# sad day at greenup dam



## fishercreekrick (Jan 19, 2010)

went to ky side across from end of long wall cast my rods out sit down seen milk jugs floating in a line down the shore line 50ft from shore after about 20min here came a boat up river pulling there nets had 2 of my rods hung in there nets seen them taking alot of fish out of the nets seen 4 bluecats taken out of nets i know where over 30# makes you wish ya had a gun.cauhgt 0 fish


----------



## Jigging Jim (Apr 3, 2010)

Yup, that's sad.


----------



## chadwimc (Jun 27, 2007)

Legally jug fishing and you want to shoot them?

Moderators???


----------



## boonecreek (Dec 28, 2006)

them be paylake fish this year.that ain,t right.


----------



## fishercreekrick (Jan 19, 2010)

the jugs were used as floats on there nets


----------



## bnt55 (Nov 15, 2009)

chadwimc said:


> Legally jug fishing and you want to shoot them?
> 
> Moderators???


Not jug fishing, net markers. There is alot of controversy over the NO regulations on catfish for the Ohio river and some states, my own included, do not feel there is enough evidence to warrant a creel limit on catfishing. This means that a person can net to their hearts content and deplete the natural resource that others work hard to catch on rod and reel.
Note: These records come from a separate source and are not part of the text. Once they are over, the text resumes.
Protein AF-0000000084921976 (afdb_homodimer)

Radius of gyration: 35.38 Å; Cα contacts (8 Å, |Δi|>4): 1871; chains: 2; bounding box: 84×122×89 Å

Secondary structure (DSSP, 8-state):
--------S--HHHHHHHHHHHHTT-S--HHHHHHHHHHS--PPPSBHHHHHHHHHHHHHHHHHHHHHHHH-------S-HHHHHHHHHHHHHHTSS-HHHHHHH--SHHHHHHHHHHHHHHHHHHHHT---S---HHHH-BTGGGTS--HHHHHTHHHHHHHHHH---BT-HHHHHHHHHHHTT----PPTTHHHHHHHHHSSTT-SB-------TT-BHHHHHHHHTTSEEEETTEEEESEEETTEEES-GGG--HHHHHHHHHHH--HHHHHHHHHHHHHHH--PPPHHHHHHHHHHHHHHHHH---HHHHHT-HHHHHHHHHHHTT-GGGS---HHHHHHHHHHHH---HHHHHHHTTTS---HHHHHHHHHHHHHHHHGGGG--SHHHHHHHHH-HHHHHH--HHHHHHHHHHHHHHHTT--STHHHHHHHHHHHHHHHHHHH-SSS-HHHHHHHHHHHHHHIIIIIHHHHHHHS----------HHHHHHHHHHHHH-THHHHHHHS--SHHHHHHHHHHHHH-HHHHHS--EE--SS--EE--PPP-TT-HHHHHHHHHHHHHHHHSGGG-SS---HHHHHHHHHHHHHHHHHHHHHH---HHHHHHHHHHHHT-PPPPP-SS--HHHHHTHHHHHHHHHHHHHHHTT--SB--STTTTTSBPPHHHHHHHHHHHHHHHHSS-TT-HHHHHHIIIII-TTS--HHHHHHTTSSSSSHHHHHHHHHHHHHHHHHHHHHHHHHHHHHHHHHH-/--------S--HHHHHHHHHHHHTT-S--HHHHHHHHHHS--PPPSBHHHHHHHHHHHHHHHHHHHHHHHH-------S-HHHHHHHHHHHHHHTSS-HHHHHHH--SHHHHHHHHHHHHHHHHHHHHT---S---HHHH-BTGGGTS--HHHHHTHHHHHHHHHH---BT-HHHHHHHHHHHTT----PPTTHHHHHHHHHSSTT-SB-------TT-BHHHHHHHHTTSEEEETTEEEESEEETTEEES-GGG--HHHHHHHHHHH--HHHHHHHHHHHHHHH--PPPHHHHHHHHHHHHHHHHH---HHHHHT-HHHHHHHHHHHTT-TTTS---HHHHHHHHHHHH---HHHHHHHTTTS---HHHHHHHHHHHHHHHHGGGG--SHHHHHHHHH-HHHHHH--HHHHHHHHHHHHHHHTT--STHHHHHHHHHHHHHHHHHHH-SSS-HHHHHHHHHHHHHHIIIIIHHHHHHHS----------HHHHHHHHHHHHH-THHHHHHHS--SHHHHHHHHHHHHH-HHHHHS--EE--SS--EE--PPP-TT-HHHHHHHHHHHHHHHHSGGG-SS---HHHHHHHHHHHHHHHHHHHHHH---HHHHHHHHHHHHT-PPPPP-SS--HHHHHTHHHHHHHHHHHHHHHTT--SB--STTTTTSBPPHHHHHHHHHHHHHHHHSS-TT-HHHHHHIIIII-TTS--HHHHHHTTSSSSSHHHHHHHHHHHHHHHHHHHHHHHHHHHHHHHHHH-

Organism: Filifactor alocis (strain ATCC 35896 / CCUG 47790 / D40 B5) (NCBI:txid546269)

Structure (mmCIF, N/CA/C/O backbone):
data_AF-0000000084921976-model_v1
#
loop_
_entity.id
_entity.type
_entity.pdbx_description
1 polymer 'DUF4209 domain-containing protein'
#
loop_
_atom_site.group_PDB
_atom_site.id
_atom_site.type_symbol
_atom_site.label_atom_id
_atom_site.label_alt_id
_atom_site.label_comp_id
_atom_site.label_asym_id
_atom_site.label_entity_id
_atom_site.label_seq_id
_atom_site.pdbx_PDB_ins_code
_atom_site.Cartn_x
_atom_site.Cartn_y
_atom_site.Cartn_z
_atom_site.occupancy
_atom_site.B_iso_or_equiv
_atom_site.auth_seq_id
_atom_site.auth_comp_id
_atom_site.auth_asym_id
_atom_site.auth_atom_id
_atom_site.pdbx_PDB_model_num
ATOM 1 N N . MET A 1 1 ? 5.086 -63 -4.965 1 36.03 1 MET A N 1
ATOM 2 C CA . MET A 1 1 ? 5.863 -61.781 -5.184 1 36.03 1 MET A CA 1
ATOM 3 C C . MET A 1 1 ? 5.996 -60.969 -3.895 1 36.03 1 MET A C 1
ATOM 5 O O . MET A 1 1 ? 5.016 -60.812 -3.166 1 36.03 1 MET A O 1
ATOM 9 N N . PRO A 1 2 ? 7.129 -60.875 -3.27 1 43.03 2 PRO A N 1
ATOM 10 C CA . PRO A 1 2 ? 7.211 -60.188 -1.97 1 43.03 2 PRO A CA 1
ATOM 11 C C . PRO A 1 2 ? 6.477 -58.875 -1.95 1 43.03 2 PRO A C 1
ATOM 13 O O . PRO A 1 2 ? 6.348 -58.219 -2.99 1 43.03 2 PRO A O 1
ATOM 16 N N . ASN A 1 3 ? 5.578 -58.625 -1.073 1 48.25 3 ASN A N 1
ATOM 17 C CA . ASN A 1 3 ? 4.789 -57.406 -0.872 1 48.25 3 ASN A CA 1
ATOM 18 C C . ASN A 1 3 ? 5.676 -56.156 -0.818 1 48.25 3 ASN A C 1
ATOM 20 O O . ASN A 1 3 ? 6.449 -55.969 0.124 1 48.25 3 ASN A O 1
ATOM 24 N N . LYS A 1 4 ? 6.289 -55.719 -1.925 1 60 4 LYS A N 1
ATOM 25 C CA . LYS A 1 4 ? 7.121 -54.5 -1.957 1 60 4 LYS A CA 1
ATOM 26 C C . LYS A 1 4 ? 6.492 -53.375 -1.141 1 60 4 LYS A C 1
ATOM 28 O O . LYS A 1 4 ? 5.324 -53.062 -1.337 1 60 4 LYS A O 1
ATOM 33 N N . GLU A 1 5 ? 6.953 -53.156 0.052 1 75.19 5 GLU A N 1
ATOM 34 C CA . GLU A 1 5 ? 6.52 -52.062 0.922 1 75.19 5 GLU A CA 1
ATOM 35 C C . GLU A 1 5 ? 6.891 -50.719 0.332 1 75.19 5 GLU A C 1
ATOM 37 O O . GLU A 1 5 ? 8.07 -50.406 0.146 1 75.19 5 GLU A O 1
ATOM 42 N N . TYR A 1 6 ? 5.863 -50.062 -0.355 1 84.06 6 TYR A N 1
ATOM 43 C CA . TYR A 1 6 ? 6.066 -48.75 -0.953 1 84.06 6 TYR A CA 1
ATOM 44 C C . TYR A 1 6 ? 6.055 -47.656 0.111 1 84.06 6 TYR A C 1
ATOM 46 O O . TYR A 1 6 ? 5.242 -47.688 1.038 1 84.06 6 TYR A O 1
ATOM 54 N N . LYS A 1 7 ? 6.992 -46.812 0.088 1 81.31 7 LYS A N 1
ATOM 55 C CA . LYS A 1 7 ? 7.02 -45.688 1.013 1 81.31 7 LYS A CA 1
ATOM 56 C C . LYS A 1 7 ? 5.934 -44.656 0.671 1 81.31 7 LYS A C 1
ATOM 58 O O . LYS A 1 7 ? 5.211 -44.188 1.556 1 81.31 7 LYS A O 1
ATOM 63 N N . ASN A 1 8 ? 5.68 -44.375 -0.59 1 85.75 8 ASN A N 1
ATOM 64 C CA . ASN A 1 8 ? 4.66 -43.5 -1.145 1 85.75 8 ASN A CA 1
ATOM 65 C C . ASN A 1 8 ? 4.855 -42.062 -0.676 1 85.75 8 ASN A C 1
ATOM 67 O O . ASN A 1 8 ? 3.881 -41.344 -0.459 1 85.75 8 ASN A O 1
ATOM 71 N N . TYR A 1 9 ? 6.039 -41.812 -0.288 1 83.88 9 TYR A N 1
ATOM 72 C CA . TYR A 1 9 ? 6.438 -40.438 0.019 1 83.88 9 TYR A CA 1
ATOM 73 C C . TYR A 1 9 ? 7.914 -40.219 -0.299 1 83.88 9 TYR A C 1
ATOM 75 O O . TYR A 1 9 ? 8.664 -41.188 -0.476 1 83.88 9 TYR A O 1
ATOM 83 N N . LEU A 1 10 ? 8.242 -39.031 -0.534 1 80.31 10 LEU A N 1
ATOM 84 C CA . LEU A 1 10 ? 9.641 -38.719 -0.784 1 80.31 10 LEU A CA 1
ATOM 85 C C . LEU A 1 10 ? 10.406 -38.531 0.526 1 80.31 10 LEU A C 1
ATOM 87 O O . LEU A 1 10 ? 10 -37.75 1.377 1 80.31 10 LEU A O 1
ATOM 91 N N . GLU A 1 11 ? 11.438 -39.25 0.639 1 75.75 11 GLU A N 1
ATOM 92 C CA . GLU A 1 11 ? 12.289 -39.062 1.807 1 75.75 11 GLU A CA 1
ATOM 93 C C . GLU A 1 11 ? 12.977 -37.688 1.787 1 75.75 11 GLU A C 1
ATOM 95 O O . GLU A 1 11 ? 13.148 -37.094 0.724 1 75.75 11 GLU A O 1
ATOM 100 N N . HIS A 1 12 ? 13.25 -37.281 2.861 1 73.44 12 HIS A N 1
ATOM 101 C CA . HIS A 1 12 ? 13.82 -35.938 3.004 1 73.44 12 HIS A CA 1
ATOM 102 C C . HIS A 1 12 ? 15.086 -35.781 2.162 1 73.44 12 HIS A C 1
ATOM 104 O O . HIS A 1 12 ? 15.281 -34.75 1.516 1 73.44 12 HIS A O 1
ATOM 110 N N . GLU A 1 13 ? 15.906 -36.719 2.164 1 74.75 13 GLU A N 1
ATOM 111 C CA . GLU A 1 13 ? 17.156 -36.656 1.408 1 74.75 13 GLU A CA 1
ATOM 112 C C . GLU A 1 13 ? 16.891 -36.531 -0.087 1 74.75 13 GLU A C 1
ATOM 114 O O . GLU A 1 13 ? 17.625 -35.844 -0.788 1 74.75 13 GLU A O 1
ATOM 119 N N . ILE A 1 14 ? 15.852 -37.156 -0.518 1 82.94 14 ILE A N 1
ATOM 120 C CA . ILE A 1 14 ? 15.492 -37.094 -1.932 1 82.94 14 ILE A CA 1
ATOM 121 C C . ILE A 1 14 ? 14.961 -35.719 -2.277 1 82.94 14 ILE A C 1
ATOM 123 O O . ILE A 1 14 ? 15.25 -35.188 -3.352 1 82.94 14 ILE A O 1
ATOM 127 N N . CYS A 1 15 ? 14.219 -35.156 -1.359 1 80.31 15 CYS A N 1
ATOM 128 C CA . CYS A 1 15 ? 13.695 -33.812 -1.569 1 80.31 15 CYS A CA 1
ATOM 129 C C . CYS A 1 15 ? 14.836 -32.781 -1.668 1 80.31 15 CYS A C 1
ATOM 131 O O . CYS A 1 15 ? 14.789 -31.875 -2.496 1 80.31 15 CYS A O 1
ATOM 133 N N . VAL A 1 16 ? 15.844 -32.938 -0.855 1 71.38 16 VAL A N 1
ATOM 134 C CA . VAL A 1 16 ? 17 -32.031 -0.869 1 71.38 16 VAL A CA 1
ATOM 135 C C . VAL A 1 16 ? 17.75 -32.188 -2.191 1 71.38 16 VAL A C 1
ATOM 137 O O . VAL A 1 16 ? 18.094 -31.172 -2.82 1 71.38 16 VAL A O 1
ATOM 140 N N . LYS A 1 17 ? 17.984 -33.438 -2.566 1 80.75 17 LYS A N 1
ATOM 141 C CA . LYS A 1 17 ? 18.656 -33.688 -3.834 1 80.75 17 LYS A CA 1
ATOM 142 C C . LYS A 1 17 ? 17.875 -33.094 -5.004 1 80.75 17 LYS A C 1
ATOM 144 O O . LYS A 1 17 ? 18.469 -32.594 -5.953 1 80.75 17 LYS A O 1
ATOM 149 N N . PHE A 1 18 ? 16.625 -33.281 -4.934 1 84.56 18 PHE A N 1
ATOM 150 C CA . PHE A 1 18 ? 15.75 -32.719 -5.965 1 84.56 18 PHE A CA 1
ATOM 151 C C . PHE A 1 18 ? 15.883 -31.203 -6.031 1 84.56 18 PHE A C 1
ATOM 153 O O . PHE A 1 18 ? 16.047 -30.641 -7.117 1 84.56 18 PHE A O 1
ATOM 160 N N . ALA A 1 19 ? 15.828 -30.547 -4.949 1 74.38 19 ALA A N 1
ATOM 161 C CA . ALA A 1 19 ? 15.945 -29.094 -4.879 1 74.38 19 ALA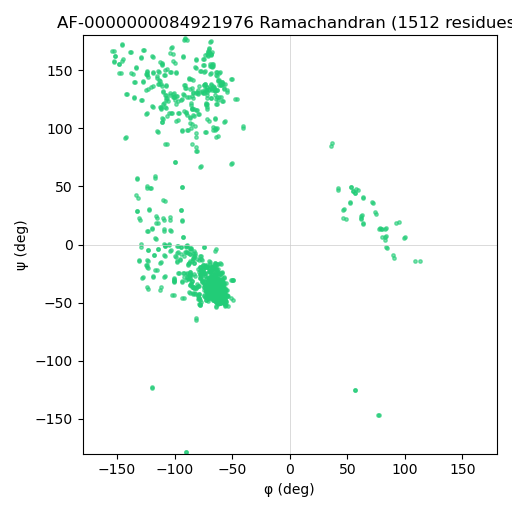 A CA 1
ATOM 162 C C . ALA A 1 19 ? 17.312 -28.625 -5.398 1 74.38 19 ALA A C 1
ATOM 164 O O . ALA A 1 19 ? 17.406 -27.625 -6.109 1 74.38 19 ALA A O 1
ATOM 165 N N . ASP A 1 20 ? 18.312 -29.359 -5.062 1 74.5 20 ASP A N 1
ATOM 166 C CA . ASP A 1 20 ? 19.656 -29.062 -5.559 1 74.5 20 ASP A CA 1
ATOM 167 C C . ASP A 1 20 ? 19.703 -29.172 -7.082 1 74.5 20 ASP A C 1
ATOM 169 O O . ASP A 1 20 ? 20.359 -28.359 -7.742 1 74.5 20 ASP A O 1
ATOM 173 N N . GLY A 1 21 ? 19.047 -30.219 -7.586 1 78.56 21 GLY A N 1
ATOM 174 C CA . GLY A 1 21 ? 18.984 -30.375 -9.031 1 78.56 21 GLY A CA 1
ATOM 175 C C . GLY A 1 21 ? 18.312 -29.219 -9.734 1 78.56 21 GLY A C 1
ATOM 176 O O . GLY A 1 21 ? 18.766 -28.781 -10.805 1 78.56 21 GLY A O 1
ATOM 177 N N . ILE A 1 22 ? 17.297 -28.734 -9.133 1 76.25 22 ILE A N 1
ATOM 178 C CA . ILE A 1 22 ? 16.594 -27.594 -9.688 1 76.25 22 ILE A CA 1
ATOM 179 C C . ILE A 1 22 ? 17.516 -26.359 -9.664 1 76.25 22 ILE A C 1
ATOM 181 O O . ILE A 1 22 ? 17.641 -25.656 -10.664 1 76.25 22 ILE A O 1
ATOM 185 N N . LEU A 1 23 ? 18.25 -26.156 -8.562 1 66.5 23 LEU A N 1
ATOM 186 C CA . LEU A 1 23 ? 19.109 -25 -8.383 1 66.5 23 LEU A CA 1
ATOM 187 C C . LEU A 1 23 ? 20.328 -25.078 -9.305 1 66.5 23 LEU A C 1
ATOM 189 O O . LEU A 1 23 ? 20.906 -24.047 -9.664 1 66.5 23 LEU A O 1
ATOM 193 N N . GLU A 1 24 ? 20.594 -26.312 -9.672 1 70 24 GLU A N 1
ATOM 194 C CA . GLU A 1 24 ? 21.766 -26.516 -10.523 1 7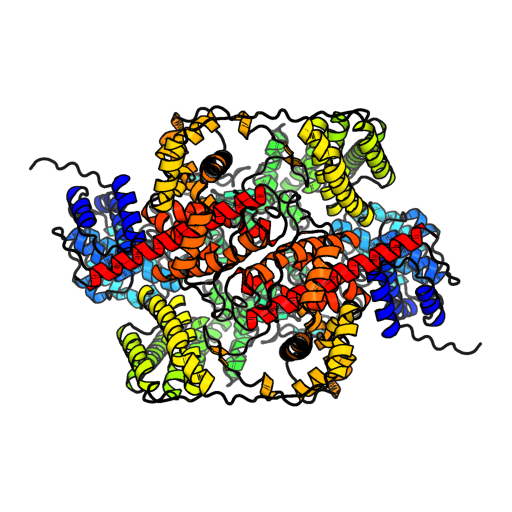0 24 GLU A CA 1
ATOM 195 C C . GLU A 1 24 ? 21.359 -26.609 -11.992 1 70 24 GLU A C 1
ATOM 197 O O . GLU A 1 24 ? 22.219 -26.75 -12.875 1 70 24 GLU A O 1
ATOM 202 N N . HIS A 1 25 ? 20.031 -26.516 -12.258 1 74.31 25 HIS A N 1
ATOM 203 C CA . HIS A 1 25 ? 19.516 -26.688 -13.617 1 74.31 25 HIS A CA 1
ATOM 204 C C . HIS A 1 25 ? 19.969 -28.016 -14.211 1 74.31 25 HIS A C 1
ATOM 206 O O . HIS A 1 25 ? 20.484 -28.062 -15.32 1 74.31 25 HIS A O 1
ATOM 212 N N . SER A 1 26 ? 19.812 -28.953 -13.367 1 78.19 26 SER A N 1
ATOM 213 C CA . SER A 1 26 ? 20.234 -30.297 -13.773 1 78.19 26 SER A CA 1
ATOM 214 C C . SER A 1 26 ? 19.469 -30.781 -14.992 1 78.19 26 SER A C 1
ATOM 216 O O . SER A 1 26 ? 18.266 -30.5 -15.125 1 78.19 26 SER A O 1
ATOM 218 N N . GLN A 1 27 ? 20.094 -31.406 -15.852 1 82.12 27 GLN A N 1
ATOM 219 C CA . GLN A 1 27 ? 19.438 -32 -17 1 82.12 27 GLN A CA 1
ATOM 220 C C . GLN A 1 27 ? 19.312 -33.531 -16.844 1 82.12 27 GLN A C 1
ATOM 222 O O . GLN A 1 27 ? 18.844 -34.219 -17.75 1 82.12 27 GLN A O 1
ATOM 227 N N . GLU A 1 28 ? 19.859 -33.969 -15.625 1 84.75 28 GLU A N 1
ATOM 228 C CA . GLU A 1 28 ? 19.812 -35.406 -15.336 1 84.75 28 GLU A CA 1
ATOM 229 C C . GLU A 1 28 ? 18.859 -35.719 -14.195 1 84.75 28 GLU A C 1
ATOM 231 O O . GLU A 1 28 ? 19.188 -35.5 -13.023 1 84.75 28 GLU A O 1
ATOM 236 N N . TRP A 1 29 ? 17.688 -36.281 -14.625 1 90.75 29 TRP A N 1
ATOM 237 C CA . TRP A 1 29 ? 16.656 -36.5 -13.609 1 90.75 29 TRP A CA 1
ATOM 238 C C . TRP A 1 29 ? 16.25 -37.969 -13.57 1 90.75 29 TRP A C 1
ATOM 240 O O . TRP A 1 29 ? 15.281 -38.344 -12.898 1 90.75 29 TRP A O 1
ATOM 250 N N . GLN A 1 30 ? 17.047 -38.875 -14.273 1 92 30 GLN A N 1
ATOM 251 C CA . GLN A 1 30 ? 16.703 -40.281 -14.32 1 92 30 GLN A CA 1
ATOM 252 C C . GLN A 1 30 ? 16.703 -40.906 -12.93 1 92 30 GLN A C 1
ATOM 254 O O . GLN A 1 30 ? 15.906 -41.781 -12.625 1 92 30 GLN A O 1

Bottom line, no matter what your stance on the issue is there should be regulations in place to reduce overfishing and protect a species, just makes common sense.


----------



## Saugeye Tom (Oct 6, 2010)

I thought they outlawed paylake netting in oh ky and ind


----------



## boonecreek (Dec 28, 2006)

i think if a person has a permit they can net fish. i don,t wecome any netters. making a killing of the expense of the river. pay lakes, eat rotten road kill. sorry, i lived on the river my entire life, and commercial fishing is a sore subject around my house. ( they don,t think much of me eather #*(%^$##@!) that all i have to say ABOUT THATTTTTT.


----------